Absolute return fixed income: transforming bond portfolios
Bond investors could be forgiven for feeling a little disoriented. In the decade since the US housing market crash, they have had to abandon several of the beliefs they previously held dear. It turns out, for instance, that negatively-yielding bonds are no longer an absurdity.
Thanks to sustained quantitative easing, the volume of fixed income securities trading at negative yields has never fallen below USD6 trillion since 2016. (The figure recently leapt to as high as USD17 trillion).
Also consigned to history is the notion that government bond markets are oases of calm. On one eventful day in May 2018, the yield on Italy’s two-year bond spiked by more than 150 basis points, the sharpest one day sell off in more than 25 years. There was also the US 'flash crash' of October 2015, which saw yields on 10-year Treasuries move up and down by 160 basis points within just 12 minutes. As the US Federal Reserve warns, such episodes will be more frequent in future as passive investing and algorithmic trading gather pace.1
Bond investors face an additional complication. The definition of a diversified bond portfolio has also had to be torn up. That’s because the various fixed income asset classes that make up the global bond market2 have been tracking one another more closely in recent years. The correlation of the returns of US Treasuries, corporate debt and emerging market bonds has been higher in the past three years than in the past 10 (Fig. 1).

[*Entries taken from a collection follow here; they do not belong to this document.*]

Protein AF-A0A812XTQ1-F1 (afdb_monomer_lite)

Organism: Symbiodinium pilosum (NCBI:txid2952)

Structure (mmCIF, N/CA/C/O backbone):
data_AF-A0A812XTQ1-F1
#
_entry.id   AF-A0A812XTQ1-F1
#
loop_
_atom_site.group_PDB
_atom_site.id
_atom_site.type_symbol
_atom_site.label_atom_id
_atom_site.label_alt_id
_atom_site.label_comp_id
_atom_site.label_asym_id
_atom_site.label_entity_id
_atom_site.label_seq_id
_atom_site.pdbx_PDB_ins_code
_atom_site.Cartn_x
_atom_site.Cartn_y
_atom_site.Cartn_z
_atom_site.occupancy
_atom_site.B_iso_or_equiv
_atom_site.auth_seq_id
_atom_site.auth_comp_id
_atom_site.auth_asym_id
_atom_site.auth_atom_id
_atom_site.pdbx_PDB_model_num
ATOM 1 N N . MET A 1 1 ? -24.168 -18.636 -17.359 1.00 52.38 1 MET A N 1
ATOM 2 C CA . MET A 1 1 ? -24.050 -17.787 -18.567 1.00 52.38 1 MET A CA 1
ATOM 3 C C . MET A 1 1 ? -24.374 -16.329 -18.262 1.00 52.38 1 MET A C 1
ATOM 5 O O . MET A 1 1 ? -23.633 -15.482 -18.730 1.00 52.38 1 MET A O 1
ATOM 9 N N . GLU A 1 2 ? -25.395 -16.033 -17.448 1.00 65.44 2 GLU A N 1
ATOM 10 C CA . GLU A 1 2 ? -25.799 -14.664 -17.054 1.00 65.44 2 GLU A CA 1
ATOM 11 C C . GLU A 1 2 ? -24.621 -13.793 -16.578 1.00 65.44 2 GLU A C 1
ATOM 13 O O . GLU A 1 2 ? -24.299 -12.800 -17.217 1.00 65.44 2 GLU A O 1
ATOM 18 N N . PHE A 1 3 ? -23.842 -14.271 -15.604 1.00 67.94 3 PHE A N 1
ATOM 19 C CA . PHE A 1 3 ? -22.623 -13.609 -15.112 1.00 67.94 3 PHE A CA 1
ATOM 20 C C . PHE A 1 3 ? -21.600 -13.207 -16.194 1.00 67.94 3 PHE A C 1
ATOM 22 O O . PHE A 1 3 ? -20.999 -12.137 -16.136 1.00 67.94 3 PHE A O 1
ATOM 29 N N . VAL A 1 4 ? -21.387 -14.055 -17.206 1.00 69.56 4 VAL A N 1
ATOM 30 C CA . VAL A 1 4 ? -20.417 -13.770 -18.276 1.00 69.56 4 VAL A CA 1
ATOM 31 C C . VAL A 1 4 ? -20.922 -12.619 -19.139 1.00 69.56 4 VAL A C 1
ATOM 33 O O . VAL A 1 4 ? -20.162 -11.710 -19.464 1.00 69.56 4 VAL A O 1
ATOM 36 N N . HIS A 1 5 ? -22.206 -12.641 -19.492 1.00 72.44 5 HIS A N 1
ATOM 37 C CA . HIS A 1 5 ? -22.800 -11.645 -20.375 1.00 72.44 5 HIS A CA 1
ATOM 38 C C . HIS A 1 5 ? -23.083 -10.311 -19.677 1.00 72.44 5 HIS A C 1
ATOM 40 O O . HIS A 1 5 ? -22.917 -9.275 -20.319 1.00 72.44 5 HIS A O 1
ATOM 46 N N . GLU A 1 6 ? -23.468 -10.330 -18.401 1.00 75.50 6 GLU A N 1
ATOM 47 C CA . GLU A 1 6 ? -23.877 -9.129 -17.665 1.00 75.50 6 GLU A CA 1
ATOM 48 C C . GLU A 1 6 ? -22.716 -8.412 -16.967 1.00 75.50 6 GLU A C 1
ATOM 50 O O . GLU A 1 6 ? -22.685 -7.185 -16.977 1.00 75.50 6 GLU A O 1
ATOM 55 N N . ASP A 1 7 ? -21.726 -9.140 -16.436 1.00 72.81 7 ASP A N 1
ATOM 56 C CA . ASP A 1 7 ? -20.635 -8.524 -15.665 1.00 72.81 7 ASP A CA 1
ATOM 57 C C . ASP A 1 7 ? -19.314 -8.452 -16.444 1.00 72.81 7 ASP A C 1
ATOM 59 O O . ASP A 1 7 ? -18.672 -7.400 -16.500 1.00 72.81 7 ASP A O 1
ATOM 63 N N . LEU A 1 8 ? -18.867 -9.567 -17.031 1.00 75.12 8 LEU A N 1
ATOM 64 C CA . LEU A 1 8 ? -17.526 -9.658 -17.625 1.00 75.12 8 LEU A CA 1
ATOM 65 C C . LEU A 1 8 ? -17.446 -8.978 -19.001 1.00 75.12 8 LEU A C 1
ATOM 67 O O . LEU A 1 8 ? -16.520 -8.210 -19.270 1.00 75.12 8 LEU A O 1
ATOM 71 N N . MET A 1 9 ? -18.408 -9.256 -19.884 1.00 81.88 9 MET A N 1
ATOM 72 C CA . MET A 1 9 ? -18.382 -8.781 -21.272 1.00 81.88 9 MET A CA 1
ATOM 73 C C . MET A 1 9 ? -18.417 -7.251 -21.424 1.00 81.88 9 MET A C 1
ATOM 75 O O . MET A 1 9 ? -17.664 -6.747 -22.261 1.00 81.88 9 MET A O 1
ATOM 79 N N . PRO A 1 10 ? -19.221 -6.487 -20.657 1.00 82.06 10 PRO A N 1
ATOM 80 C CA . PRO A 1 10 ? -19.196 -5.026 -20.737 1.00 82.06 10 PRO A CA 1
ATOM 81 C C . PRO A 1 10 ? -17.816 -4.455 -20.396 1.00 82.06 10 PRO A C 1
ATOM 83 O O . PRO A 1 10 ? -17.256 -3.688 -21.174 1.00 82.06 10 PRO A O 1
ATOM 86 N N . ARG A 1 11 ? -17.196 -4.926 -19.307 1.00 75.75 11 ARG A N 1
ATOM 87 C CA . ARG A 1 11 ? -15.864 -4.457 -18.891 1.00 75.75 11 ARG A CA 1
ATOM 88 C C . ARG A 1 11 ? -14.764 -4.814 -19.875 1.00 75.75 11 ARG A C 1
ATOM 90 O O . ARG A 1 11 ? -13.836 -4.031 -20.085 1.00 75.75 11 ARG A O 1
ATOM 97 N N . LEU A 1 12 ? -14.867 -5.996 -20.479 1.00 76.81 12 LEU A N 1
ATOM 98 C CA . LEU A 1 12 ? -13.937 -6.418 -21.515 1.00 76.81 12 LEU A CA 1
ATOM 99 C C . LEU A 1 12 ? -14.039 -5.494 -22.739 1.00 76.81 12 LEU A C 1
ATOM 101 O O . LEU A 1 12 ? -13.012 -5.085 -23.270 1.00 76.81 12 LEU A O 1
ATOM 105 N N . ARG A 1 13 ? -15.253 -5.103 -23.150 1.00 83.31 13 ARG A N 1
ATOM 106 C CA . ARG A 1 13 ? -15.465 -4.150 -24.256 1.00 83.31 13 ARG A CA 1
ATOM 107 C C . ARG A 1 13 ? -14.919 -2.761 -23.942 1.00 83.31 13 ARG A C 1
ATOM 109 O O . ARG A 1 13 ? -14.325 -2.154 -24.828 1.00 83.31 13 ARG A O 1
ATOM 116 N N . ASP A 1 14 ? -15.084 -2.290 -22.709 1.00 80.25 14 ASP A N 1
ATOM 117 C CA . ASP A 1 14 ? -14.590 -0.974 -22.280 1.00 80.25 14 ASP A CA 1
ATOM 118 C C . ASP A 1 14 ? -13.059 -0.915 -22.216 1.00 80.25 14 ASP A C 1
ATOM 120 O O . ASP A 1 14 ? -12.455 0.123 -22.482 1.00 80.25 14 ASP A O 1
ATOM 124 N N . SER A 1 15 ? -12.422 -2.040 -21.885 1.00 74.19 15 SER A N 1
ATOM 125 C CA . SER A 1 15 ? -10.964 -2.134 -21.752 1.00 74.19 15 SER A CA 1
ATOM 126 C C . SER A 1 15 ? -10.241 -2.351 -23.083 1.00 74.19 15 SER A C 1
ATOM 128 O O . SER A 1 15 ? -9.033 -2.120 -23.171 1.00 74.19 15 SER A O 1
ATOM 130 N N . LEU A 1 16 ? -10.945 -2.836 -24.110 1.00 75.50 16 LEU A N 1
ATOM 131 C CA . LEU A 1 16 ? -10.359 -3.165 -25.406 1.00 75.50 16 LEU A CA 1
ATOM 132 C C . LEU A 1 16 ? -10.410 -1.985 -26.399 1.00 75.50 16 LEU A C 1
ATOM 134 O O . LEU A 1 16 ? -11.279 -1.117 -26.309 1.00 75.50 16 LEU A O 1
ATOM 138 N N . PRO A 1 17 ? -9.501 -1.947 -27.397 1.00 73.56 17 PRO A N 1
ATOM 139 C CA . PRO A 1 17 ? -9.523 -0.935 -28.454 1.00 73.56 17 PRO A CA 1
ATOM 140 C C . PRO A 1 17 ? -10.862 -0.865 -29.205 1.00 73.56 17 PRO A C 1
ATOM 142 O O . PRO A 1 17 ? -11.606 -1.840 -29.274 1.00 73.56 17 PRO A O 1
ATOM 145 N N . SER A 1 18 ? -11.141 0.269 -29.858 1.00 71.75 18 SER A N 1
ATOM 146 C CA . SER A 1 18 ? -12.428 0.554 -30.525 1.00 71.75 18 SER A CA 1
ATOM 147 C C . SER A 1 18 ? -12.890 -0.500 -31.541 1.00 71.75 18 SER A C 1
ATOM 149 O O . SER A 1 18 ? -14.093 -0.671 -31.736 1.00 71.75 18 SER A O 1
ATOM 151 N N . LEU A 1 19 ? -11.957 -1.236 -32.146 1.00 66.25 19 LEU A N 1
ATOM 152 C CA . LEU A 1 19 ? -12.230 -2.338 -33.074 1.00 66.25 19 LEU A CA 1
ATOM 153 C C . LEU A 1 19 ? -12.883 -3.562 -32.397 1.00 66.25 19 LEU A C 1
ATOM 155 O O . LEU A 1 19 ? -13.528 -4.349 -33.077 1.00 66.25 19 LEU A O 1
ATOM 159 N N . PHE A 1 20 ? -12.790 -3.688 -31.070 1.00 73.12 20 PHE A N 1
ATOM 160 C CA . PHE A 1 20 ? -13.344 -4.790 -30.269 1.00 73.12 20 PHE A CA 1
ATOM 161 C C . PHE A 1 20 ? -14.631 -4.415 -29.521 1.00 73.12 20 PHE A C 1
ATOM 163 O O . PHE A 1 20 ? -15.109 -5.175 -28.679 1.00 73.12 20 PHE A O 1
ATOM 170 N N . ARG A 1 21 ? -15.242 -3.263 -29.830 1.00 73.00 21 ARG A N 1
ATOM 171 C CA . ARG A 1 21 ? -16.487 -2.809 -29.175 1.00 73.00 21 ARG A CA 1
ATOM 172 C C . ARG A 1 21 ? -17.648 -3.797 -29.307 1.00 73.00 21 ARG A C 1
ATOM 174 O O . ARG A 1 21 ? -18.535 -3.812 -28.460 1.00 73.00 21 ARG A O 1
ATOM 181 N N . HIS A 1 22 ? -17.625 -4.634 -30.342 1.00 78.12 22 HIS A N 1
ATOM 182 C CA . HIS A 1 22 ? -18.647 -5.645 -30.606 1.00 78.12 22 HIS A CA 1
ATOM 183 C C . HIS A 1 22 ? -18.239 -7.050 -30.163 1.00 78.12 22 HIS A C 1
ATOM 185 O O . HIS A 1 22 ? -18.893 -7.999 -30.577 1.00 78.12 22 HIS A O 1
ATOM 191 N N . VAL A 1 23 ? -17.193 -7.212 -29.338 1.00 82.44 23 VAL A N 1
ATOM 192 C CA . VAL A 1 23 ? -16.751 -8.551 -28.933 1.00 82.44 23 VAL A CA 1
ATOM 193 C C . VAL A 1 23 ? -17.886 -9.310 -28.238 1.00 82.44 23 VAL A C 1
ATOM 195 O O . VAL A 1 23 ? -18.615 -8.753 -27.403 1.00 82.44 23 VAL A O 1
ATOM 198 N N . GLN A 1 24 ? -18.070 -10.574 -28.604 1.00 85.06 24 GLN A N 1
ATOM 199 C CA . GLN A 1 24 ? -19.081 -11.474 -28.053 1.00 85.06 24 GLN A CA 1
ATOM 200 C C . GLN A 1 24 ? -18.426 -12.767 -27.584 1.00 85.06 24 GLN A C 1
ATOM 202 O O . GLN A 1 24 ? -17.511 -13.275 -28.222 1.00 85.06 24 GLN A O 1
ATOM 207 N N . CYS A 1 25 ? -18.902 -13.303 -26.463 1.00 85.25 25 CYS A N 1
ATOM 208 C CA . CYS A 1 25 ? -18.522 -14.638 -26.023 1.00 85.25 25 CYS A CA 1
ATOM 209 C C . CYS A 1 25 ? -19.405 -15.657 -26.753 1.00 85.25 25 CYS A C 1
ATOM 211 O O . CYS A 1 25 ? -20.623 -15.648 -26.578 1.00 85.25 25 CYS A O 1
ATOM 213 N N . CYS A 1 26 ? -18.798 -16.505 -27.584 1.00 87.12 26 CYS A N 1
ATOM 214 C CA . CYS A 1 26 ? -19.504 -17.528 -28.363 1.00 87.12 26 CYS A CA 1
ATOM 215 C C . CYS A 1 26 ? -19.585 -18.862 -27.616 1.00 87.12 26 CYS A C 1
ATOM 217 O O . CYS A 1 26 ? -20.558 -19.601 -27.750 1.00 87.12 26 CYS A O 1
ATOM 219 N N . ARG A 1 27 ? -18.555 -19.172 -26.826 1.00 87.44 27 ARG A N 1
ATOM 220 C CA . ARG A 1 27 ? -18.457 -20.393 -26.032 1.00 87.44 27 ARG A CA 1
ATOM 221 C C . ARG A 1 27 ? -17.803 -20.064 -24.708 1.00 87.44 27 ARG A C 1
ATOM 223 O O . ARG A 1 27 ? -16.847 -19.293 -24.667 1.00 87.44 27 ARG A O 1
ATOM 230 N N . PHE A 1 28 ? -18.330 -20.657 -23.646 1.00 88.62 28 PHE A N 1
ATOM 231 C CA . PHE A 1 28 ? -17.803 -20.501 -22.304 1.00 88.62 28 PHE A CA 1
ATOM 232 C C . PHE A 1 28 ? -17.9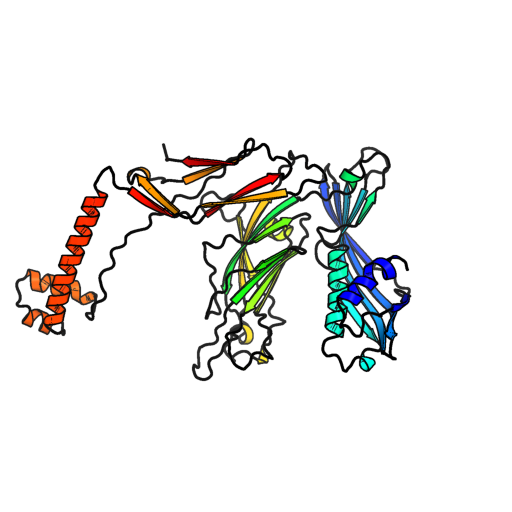09 -21.829 -21.558 1.00 88.62 28 PHE A C 1
ATOM 234 O O . PHE A 1 28 ? -19.002 -22.272 -21.207 1.00 88.62 28 PHE A O 1
ATOM 241 N N . THR A 1 29 ? -16.771 -22.463 -21.302 1.00 89.56 29 THR A N 1
ATOM 242 C CA . THR A 1 29 ? -16.648 -23.548 -20.329 1.00 89.56 29 THR A CA 1
ATOM 243 C C . THR A 1 29 ? -15.363 -23.379 -19.538 1.00 89.56 29 THR A C 1
ATOM 245 O O . THR A 1 29 ? -14.319 -23.041 -20.092 1.00 89.56 29 THR A O 1
ATOM 248 N N . LEU A 1 30 ? -15.445 -23.631 -18.234 1.00 89.12 30 LEU A N 1
ATOM 249 C CA . LEU A 1 30 ? -14.295 -23.633 -17.335 1.00 89.12 30 LEU A CA 1
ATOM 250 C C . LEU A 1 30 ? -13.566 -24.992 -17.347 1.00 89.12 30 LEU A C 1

Investors can of course accept this new reality. They can simply resign themselves to owning a more volatile portfolio.
But there is an alternative. And it comes in the form of an absolute return fixed income (ARFI) strategy. Untethered from bond benchmarks, and free to deploy advanced risk management techniques, ARFI strategies are designed to deliver returns independent of the fixed income market.
For these reasons, they can serve as a buffer for - and complement to - a traditional fixed income portfolio.
Typically, ARFI funds target a specific level of return over a specific time-frame, expressed as a percentage point gain over a commercial lending rate or inflation.
To the investment managers running the ARFI strategies at Pictet Asset Management, delivering on this goal requires a multi-faceted approach to portfolio construction.
First, the investment universe needs to be broad. Investments should be chosen from the widest possible range of easily-tradeable bonds, currencies and derivatives. This makes it easier to construct a diversified portfolio composed of assets whose returns don’t move in tandem.
Second, more attention should be paid to the structural trends that influence bond returns than cyclical, and more volatile, factors such as economic growth and inflation.
Third, every investment idea must have a corresponding hedge in place to ensure the most favourable trade-off between risk and prospective return.